# Kato started his training!



## PAGal (Sep 10, 2015)

Hi everyone :smile2: In my last post where I introduced Kato, I mentioned we were going to train with Dean Calderon that weekend. Well it turns out I screwed up the date and we actually went this past Sunday :blush: 
Kato was an absolute champ and Dean complimented him many times throughout the training session :grin2: We started working on our tracking, obedience, and brought out the burlap tug for protection. Dean said that I should be able to title him in SchIII with no problem :wild:
I don't know why I feel so relieved, maybe its just because it is nice to hear someone else tell you that you have a nice dog as opposed to telling yourself that statement.
So far we have trained both days since coming back and I plan to go back down to Dean's this coming Sunday  
Here is a picture of Kato just because :smile2:


----------



## Deb (Nov 20, 2010)

Congrats! He's beautiful!


----------



## cdwoodcox (Jul 4, 2015)

It is nice when someone else validates what we think of our dogs. Especially someone who has been around a lot of dogs. Good looking dog.


----------



## PAGal (Sep 10, 2015)

Deb said:


> Congrats! He's beautiful!


Thank you!


----------



## PAGal (Sep 10, 2015)

cdwoodcox said:


> It is nice when someone else validates what we think of our dogs. Especially someone who has been around a lot of dogs. Good looking dog.


Thank you very much!


----------



## MyHans-someBoy (Feb 23, 2013)

Wow-those eyes!
And that intimidating stare.
He is a gorgeous boy!!


----------



## PAGal (Sep 10, 2015)

MyHans-someBoy said:


> Wow-those eyes!
> And that intimidating stare.
> He is a gorgeous boy!!


Thank you! He does look scary, I have had children ask me if he is a wolf :laugh2:


----------



## zetti (May 11, 2014)

PAGal said:


> Hi everyone :smile2: In my last post where I introduced Kato, I mentioned we were going to train with Dean Calderon that weekend. Well it turns out I screwed up the date and we actually went this past Sunday :blush:
> Kato was an absolute champ and Dean complimented him many times throughout the training session :grin2: We started working on our tracking, obedience, and brought out the burlap tug for protection. Dean said that I should be able to title him in SchIII with no problem :wild:
> I don't know why I feel so relieved, maybe its just because it is nice to hear someone else tell you that you have a nice dog as opposed to telling yourself that statement.
> So far we have trained both days since coming back and I plan to go back down to Dean's this coming Sunday
> Here is a picture of Kato just because :smile2:


Your dog is beautiful.

What did you think of Dean's training methods? I found him to be quite harsh.


----------



## PAGal (Sep 10, 2015)

zetti said:


> Your dog is beautiful.
> 
> What did you think of Dean's training methods? I found him to be quite harsh.

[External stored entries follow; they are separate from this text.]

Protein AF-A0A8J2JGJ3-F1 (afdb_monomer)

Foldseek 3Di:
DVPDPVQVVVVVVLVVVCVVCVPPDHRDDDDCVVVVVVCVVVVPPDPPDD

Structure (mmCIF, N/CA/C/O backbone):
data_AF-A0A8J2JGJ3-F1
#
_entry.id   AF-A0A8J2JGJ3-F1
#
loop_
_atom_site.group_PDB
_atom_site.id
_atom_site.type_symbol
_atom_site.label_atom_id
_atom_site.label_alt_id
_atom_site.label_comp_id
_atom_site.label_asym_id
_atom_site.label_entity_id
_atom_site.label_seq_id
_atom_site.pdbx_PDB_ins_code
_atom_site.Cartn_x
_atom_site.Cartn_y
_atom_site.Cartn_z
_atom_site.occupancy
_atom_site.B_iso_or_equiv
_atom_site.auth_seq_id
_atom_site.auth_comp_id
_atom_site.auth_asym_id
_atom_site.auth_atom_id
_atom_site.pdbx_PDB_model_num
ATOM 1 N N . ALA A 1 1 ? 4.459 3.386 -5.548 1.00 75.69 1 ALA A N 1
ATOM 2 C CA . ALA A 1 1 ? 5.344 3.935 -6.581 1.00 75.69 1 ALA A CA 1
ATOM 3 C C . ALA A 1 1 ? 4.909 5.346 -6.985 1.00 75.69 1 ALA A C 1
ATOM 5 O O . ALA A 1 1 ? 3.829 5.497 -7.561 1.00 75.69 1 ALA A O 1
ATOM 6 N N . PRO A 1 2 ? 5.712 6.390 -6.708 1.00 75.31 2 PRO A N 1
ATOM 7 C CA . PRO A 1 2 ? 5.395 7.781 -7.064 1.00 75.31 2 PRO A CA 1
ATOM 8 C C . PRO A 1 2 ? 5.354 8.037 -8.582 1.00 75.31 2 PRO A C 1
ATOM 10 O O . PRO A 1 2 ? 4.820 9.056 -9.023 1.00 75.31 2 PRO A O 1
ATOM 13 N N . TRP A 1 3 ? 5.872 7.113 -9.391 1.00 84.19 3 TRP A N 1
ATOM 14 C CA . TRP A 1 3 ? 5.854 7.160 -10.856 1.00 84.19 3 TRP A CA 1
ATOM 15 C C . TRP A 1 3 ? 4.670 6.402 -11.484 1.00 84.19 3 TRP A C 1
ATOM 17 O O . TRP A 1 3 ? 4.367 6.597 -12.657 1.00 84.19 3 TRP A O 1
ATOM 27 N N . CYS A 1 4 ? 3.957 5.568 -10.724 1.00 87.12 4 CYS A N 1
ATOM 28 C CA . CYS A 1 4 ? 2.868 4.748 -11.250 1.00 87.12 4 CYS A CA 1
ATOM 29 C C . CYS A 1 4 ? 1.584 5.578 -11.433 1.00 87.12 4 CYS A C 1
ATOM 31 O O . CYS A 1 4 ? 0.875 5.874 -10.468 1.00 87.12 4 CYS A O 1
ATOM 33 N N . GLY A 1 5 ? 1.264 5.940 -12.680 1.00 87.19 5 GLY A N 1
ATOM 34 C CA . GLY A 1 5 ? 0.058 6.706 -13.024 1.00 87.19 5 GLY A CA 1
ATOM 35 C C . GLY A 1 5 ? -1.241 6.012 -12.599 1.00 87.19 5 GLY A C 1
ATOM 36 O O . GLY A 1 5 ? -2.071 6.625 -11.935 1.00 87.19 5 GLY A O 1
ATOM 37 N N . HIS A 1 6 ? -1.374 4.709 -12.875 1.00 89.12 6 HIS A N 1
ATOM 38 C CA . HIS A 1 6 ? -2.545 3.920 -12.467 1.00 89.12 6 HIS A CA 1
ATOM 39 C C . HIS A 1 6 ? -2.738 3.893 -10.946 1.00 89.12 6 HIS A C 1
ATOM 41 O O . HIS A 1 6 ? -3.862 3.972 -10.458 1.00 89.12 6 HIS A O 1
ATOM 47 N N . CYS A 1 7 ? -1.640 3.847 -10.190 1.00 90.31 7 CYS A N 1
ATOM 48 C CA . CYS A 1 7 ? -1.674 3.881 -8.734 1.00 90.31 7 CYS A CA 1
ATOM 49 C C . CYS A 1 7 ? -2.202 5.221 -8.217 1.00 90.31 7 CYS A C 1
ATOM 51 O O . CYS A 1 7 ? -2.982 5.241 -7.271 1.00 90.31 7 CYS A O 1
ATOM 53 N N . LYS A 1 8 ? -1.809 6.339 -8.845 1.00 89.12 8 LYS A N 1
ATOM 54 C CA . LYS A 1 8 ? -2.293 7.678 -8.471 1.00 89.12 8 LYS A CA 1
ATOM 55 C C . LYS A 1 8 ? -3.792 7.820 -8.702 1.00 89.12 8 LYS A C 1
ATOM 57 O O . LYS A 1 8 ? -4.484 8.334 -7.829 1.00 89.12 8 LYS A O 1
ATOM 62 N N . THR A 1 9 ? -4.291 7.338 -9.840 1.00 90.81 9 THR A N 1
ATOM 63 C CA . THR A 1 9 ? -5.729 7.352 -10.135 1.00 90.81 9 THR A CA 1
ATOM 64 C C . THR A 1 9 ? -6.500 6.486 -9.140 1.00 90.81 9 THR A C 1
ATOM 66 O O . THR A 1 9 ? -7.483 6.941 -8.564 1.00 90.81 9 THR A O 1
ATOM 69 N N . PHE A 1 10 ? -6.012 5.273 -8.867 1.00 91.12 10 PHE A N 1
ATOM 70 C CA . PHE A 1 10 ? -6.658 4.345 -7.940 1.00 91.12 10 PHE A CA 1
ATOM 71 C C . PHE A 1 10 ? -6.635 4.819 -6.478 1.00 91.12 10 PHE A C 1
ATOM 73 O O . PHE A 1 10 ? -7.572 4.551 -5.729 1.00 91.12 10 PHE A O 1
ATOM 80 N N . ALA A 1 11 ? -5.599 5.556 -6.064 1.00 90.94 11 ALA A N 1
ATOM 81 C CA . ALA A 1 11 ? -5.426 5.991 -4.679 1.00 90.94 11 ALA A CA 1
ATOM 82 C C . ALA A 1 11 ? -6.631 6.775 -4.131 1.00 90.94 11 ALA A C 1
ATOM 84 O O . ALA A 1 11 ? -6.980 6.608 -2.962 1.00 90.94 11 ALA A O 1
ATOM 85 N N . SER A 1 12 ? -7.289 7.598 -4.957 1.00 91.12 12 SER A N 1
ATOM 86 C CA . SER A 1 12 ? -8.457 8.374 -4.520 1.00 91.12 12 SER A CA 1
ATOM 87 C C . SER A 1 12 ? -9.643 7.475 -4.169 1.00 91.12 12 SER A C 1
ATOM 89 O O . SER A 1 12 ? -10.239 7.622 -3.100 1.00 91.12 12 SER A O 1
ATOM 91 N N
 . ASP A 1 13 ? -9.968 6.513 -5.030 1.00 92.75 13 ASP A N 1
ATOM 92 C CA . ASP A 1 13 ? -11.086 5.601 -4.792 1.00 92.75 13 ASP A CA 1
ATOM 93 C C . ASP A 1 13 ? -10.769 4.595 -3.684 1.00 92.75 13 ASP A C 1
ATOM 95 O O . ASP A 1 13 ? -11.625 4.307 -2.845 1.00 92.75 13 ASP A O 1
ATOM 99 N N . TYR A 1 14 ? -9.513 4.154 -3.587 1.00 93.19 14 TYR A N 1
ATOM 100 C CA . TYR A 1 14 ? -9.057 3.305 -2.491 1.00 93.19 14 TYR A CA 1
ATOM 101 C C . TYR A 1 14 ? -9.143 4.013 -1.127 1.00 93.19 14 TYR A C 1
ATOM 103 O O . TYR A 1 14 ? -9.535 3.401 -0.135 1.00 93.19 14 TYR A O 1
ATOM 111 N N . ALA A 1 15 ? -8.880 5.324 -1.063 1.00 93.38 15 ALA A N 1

Thank you! I actually didn't think he was very harsh. Granted this was my first time training with him. He does swear quite a bit and is very honest, but I don't mind that.


----------



## zetti (May 11, 2014)

PAGal said:


> Thank you! I actually didn't think he was very harsh. Granted this was my first time training with him. He does swear quite a bit and is very honest, but I don't mind that.


Maybe he's changed his ways and no longer advocates kicking dogs in the ribs on the track.


----------



## PAGal (Sep 10, 2015)

zetti said:


> Maybe he's changed his ways and no longer advocates kicking dogs in the ribs on the track.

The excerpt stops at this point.